_Work to complete:_ Repeat precisely the span of lines below that opens with the line containing "ATOM 195 O O" and closes with the line containing "ATOM 209 O O", both included.

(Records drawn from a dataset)

------------------------------------

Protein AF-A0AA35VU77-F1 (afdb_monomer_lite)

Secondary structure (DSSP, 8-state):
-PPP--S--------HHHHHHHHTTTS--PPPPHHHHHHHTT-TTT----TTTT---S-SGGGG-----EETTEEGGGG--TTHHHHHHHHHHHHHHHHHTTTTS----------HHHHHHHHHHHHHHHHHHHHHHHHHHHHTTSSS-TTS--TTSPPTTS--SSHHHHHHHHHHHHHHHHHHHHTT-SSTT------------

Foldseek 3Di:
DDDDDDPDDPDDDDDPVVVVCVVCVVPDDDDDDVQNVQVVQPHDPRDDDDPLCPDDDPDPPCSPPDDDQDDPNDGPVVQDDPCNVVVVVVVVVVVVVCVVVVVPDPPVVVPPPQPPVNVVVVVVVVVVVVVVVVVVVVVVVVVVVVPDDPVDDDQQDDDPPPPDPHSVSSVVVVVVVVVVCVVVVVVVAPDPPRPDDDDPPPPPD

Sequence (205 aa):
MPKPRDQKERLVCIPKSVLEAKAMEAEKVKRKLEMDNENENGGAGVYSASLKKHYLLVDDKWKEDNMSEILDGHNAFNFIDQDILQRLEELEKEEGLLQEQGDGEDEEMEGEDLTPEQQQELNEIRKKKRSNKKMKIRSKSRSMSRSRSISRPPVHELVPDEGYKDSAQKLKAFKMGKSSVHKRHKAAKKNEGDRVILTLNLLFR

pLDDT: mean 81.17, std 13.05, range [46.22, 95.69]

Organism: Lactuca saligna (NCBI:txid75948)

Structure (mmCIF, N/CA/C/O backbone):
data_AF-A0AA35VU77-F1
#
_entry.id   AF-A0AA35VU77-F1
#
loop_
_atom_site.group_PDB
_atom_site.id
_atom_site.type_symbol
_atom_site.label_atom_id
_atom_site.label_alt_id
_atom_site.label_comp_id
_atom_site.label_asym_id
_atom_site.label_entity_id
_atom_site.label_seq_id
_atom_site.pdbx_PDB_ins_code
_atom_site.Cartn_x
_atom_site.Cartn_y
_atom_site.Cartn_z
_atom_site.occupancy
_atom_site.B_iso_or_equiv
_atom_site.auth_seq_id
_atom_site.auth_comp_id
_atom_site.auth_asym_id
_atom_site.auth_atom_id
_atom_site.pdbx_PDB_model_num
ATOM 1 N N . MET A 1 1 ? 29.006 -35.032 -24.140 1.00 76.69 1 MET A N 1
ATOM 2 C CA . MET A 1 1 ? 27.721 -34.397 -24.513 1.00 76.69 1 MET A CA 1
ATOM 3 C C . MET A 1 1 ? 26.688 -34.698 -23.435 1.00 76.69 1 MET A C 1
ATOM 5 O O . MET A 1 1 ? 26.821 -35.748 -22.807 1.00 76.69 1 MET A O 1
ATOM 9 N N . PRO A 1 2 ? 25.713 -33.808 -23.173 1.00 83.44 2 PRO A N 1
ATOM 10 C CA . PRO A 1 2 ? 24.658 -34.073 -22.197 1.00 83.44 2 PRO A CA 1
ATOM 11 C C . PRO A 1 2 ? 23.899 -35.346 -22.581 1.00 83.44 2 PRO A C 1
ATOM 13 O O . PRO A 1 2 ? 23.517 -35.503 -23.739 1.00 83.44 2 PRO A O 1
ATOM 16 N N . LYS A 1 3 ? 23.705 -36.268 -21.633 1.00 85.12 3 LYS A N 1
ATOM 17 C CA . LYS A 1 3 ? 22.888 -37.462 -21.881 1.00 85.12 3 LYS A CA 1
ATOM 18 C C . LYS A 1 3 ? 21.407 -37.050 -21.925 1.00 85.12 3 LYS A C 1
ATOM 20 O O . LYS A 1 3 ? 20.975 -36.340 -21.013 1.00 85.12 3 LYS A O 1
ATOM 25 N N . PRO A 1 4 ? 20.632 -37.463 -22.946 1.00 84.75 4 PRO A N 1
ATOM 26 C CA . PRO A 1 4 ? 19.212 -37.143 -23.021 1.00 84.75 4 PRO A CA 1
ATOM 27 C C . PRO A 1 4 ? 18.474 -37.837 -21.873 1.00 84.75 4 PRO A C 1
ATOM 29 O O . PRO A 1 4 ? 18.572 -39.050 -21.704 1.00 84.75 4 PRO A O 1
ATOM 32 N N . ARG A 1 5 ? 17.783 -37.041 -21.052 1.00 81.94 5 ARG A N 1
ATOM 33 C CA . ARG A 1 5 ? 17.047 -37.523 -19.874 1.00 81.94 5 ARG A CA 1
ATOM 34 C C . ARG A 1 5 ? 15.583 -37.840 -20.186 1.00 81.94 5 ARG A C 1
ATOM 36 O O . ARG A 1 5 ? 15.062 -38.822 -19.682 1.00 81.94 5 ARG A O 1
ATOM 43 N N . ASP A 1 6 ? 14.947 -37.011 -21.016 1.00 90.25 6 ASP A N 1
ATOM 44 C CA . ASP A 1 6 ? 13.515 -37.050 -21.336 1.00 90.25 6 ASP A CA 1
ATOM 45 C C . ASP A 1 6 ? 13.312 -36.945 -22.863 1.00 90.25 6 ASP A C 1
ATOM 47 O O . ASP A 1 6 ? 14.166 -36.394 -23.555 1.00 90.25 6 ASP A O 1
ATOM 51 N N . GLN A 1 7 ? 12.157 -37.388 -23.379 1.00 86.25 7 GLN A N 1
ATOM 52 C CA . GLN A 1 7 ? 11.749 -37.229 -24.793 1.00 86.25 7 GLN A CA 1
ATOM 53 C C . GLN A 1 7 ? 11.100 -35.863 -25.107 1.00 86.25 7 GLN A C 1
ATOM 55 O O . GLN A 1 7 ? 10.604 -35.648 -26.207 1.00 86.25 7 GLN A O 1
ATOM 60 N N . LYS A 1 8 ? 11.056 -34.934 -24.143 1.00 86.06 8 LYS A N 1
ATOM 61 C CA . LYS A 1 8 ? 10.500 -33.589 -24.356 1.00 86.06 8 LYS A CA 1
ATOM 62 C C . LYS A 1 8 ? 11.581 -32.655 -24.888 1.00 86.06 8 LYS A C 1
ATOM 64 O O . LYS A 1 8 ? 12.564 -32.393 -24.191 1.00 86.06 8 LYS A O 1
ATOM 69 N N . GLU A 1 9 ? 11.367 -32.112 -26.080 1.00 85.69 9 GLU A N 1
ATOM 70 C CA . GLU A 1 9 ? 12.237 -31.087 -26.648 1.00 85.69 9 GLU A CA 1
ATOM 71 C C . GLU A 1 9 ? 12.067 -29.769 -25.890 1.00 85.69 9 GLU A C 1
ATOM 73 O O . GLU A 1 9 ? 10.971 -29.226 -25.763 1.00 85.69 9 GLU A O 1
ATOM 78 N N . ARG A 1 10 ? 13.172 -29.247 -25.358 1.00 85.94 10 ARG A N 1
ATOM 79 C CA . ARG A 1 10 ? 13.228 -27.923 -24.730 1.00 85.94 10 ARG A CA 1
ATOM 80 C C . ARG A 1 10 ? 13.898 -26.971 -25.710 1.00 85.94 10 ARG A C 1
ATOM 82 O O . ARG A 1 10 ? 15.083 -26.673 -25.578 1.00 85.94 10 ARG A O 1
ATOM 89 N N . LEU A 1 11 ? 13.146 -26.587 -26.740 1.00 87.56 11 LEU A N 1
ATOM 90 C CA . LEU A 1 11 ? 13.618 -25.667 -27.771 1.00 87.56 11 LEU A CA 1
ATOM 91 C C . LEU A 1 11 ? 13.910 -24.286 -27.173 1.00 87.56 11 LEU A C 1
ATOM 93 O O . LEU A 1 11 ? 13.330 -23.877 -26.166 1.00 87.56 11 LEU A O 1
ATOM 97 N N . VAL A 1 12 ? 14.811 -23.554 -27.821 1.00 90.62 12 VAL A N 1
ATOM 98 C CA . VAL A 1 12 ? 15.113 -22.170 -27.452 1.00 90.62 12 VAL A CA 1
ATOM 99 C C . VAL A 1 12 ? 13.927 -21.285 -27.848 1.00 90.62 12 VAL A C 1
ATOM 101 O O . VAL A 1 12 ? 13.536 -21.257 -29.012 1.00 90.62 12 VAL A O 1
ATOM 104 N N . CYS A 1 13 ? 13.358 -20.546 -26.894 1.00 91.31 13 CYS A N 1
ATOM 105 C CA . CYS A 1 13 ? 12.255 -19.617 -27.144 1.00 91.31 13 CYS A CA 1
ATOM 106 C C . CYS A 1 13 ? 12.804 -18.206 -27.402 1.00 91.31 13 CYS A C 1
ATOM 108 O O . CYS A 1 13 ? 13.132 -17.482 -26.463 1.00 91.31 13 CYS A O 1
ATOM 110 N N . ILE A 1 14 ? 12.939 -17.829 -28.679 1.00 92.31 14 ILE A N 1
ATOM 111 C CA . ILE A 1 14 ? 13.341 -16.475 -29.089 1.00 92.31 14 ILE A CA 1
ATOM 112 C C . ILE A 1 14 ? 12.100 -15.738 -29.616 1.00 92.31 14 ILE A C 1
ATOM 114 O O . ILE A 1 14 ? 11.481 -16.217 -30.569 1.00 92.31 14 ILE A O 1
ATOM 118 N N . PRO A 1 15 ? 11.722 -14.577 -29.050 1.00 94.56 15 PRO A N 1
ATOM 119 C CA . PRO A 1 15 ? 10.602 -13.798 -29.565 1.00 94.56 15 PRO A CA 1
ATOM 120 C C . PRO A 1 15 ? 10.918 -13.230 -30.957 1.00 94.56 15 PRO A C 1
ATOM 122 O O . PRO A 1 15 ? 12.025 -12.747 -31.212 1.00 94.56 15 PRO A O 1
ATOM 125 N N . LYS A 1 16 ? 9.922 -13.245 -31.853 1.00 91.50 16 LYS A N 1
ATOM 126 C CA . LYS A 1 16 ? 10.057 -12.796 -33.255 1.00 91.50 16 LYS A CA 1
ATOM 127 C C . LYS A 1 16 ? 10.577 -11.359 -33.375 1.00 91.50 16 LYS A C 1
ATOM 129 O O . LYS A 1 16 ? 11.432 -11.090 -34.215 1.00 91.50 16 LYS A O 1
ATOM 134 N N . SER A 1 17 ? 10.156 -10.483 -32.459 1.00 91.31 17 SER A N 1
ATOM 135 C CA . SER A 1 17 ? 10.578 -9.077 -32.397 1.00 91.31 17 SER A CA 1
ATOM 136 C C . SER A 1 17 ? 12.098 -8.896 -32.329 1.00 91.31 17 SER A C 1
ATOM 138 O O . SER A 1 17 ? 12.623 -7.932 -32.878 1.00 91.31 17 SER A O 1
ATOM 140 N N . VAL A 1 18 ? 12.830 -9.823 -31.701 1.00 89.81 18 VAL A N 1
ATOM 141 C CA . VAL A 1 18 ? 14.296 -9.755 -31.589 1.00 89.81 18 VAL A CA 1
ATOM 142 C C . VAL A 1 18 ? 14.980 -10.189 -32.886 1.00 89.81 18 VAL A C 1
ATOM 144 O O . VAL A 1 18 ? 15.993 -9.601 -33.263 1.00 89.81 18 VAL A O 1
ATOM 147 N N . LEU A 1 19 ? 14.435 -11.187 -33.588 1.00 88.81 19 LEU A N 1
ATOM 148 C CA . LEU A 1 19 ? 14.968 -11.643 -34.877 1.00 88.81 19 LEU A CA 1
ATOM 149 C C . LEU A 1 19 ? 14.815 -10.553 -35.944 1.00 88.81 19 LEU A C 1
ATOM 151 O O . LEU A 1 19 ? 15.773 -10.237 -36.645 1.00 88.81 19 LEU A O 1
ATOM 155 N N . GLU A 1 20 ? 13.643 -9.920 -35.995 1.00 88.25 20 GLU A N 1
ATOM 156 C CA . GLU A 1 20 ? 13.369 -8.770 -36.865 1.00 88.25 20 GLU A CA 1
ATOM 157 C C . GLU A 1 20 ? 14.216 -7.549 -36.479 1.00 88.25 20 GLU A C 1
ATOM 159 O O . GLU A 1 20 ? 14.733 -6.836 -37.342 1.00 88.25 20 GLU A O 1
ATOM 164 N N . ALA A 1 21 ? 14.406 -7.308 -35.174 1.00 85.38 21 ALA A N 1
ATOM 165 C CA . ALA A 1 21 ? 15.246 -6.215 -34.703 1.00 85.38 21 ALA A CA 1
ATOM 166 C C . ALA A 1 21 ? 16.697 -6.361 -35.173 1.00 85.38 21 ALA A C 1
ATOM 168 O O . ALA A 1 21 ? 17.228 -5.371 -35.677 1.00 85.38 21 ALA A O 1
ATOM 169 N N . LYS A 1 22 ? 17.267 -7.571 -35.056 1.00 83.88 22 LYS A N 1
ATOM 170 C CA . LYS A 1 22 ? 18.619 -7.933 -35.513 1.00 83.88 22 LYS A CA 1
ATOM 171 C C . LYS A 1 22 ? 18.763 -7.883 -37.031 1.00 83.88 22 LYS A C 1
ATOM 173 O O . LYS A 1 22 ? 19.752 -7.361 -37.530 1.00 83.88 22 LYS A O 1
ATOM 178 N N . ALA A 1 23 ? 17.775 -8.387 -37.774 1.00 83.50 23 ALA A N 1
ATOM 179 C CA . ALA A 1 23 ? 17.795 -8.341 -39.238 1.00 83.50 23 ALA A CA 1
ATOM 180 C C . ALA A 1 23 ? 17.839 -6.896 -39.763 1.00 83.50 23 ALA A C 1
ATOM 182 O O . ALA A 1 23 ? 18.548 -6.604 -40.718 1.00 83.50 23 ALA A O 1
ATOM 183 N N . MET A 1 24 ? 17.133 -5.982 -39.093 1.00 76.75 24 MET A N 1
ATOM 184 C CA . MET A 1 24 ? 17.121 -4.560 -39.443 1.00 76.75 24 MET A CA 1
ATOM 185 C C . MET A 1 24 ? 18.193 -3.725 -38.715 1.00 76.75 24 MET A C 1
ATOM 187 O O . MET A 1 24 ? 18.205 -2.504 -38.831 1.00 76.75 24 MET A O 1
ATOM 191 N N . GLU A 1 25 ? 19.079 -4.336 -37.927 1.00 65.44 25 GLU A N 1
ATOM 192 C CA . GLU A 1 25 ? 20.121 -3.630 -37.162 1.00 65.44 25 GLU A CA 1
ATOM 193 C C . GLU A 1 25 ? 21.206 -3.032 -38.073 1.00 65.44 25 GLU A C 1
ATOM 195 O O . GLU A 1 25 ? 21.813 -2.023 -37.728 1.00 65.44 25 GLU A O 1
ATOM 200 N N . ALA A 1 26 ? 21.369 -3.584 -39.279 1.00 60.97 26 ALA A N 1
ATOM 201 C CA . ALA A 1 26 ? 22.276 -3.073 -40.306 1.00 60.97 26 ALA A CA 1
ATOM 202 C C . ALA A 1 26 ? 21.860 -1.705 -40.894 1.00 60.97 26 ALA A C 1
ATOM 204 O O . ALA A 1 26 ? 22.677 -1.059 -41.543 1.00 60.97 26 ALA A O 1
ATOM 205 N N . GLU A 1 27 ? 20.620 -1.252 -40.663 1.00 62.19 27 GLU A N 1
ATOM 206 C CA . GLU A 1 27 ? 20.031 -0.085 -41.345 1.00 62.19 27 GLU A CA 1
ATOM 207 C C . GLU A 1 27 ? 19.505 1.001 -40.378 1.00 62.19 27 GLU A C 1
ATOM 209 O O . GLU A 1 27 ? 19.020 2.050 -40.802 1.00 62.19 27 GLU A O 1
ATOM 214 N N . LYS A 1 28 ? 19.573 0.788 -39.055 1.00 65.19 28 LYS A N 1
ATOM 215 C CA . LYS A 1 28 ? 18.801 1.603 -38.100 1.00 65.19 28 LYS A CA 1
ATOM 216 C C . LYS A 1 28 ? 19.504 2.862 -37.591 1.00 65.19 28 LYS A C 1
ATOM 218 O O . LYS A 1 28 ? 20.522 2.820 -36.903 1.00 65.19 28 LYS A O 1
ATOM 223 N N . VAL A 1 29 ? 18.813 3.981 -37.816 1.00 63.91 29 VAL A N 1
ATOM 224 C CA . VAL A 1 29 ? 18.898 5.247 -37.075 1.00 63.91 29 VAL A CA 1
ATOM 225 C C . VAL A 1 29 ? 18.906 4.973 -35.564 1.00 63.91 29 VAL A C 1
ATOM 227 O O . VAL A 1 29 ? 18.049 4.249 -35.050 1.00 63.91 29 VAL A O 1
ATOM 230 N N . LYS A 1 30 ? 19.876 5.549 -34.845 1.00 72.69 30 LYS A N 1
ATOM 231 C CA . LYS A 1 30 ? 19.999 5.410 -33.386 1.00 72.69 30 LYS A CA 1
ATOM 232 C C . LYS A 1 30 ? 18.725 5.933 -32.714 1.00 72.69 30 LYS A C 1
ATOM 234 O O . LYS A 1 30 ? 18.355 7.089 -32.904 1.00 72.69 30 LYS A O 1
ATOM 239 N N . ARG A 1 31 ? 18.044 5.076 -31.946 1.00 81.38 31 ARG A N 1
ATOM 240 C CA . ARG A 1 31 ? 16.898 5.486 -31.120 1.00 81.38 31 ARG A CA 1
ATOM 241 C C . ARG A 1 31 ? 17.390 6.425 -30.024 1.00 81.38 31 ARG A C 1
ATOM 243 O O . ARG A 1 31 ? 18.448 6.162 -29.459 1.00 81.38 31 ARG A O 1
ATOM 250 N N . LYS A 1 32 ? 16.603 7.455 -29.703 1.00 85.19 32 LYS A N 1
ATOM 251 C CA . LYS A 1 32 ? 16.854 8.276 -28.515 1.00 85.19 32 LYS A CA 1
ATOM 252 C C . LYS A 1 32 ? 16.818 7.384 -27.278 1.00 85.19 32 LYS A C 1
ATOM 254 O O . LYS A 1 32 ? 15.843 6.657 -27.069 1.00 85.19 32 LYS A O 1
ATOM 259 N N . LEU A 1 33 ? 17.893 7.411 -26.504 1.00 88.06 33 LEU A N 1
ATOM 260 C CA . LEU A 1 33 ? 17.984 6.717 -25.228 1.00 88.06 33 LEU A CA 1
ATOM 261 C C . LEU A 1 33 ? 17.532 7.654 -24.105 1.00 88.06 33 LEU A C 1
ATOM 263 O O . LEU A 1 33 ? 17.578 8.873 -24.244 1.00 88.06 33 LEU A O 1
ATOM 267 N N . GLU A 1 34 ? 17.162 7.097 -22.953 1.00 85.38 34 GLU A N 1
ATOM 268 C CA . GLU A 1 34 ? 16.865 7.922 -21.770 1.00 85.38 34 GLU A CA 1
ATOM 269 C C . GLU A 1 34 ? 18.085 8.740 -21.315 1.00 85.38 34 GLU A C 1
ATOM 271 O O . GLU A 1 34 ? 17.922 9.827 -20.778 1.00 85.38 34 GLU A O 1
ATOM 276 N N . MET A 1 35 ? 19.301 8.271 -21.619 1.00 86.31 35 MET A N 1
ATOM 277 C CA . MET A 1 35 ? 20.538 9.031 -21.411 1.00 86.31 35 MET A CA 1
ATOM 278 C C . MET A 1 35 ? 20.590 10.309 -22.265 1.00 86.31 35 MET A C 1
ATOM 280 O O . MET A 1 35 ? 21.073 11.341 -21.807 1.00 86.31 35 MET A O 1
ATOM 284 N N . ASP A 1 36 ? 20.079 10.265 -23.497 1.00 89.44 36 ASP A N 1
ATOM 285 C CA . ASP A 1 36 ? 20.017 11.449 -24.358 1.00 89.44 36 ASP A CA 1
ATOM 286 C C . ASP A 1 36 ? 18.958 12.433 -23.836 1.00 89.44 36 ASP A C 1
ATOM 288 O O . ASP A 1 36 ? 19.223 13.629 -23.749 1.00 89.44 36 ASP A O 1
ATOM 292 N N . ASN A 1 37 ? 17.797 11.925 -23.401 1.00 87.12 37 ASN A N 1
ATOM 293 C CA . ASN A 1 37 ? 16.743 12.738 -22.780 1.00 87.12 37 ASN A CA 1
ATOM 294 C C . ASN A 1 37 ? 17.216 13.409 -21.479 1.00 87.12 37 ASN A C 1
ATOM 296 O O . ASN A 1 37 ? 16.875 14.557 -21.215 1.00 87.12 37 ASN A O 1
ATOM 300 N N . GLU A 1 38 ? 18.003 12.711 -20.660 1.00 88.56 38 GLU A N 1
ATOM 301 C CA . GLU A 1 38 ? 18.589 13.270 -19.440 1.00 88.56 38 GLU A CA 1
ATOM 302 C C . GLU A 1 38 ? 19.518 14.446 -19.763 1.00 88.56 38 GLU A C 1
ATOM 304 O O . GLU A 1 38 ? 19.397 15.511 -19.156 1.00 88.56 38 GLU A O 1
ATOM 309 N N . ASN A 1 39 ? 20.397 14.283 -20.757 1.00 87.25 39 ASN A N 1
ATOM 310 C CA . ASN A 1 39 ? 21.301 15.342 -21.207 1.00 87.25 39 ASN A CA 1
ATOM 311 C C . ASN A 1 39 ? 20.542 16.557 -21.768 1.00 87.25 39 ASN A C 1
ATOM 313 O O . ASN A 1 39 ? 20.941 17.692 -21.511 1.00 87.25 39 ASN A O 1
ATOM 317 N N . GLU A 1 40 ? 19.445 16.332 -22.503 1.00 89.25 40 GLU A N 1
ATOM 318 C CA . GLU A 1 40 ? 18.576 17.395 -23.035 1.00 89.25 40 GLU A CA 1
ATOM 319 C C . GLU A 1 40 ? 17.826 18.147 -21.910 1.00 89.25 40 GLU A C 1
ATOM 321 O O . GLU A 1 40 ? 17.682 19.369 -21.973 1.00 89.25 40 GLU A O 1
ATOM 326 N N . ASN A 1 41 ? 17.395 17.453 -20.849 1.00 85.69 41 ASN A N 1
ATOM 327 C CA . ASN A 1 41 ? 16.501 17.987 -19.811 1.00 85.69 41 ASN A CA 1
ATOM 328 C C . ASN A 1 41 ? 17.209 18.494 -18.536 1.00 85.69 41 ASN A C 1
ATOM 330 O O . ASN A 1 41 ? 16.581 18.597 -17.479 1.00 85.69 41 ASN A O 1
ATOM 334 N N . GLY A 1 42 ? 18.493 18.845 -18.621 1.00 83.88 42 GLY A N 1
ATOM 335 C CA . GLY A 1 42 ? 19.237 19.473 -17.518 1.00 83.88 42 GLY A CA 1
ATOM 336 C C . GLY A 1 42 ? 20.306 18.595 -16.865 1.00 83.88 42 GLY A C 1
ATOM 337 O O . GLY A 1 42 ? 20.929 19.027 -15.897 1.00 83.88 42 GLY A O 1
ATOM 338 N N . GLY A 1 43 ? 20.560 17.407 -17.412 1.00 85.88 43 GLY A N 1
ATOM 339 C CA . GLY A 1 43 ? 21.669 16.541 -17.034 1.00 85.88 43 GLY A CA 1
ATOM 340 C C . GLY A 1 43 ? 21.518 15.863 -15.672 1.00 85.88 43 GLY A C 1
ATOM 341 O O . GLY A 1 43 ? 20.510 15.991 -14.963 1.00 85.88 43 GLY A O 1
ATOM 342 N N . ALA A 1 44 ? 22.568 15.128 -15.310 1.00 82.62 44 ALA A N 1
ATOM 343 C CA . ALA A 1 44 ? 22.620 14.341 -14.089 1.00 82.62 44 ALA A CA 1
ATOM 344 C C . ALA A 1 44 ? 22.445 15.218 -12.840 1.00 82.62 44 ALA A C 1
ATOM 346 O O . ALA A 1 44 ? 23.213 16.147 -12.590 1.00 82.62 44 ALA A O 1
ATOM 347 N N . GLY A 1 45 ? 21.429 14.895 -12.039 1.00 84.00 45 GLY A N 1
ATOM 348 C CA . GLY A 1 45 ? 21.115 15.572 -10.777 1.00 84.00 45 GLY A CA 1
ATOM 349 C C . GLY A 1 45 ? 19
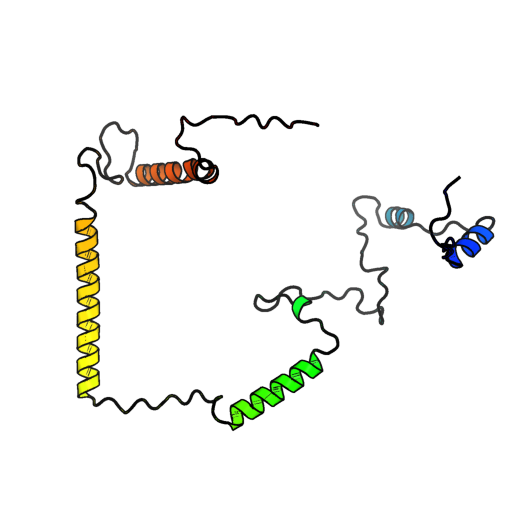.999 16.619 -10.852 1.00 84.00 45 GLY A C 1
ATOM 350 O O . GLY A 1 45 ? 19.481 16.991 -9.801 1.00 84.00 45 GLY A O 1
ATOM 351 N N . VAL A 1 46 ? 19.588 17.053 -12.050 1.00 88.12 46 VAL A N 1
ATOM 352 C CA . VAL A 1 46 ? 18.423 17.945 -12.239 1.00 88.12 46 VAL A CA 1
ATOM 353 C C . VAL A 1 46 ? 17.248 17.195 -12.866 1.00 88.12 46 VAL A C 1
ATOM 355 O O . VAL A 1 46 ? 16.102 17.396 -12.462 1.00 88.12 46 VAL A O 1
ATOM 358 N N . TYR A 1 47 ? 17.515 16.305 -13.825 1.00 87.31 47 TYR A N 1
ATOM 359 C CA . TYR A 1 47 ? 16.472 15.509 -14.465 1.00 87.31 47 TYR A CA 1
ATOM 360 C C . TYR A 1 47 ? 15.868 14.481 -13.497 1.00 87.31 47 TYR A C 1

------------------------------------

_Output for this exercise:_
ATOM 195 O O . GLU A 1 25 ? 21.813 -2.023 -37.728 1.00 65.44 25 GLU A O 1
ATOM 200 N N . ALA A 1 26 ? 21.369 -3.584 -39.279 1.00 60.97 26 ALA A N 1
ATOM 201 C CA . ALA A 1 26 ? 22.276 -3.073 -40.306 1.00 60.97 26 ALA A CA 1
ATOM 202 C C . ALA A 1 26 ? 21.860 -1.705 -40.894 1.00 60.97 26 ALA A C 1
ATOM 204 O O . ALA A 1 26 ? 22.677 -1.059 -41.543 1.00 60.97 26 ALA A O 1
ATOM 205 N N . GLU A 1 27 ? 20.620 -1.252 -40.663 1.00 62.19 27 GLU A N 1
ATOM 206 C CA . GLU A 1 27 ? 20.031 -0.085 -41.345 1.00 62.19 27 GLU A CA 1
ATOM 207 C C . GLU A 1 27 ? 19.505 1.001 -40.378 1.00 62.19 27 GLU A C 1
ATOM 209 O O . GLU A 1 27 ? 19.020 2.050 -40.802 1.00 62.19 27 GLU A O 1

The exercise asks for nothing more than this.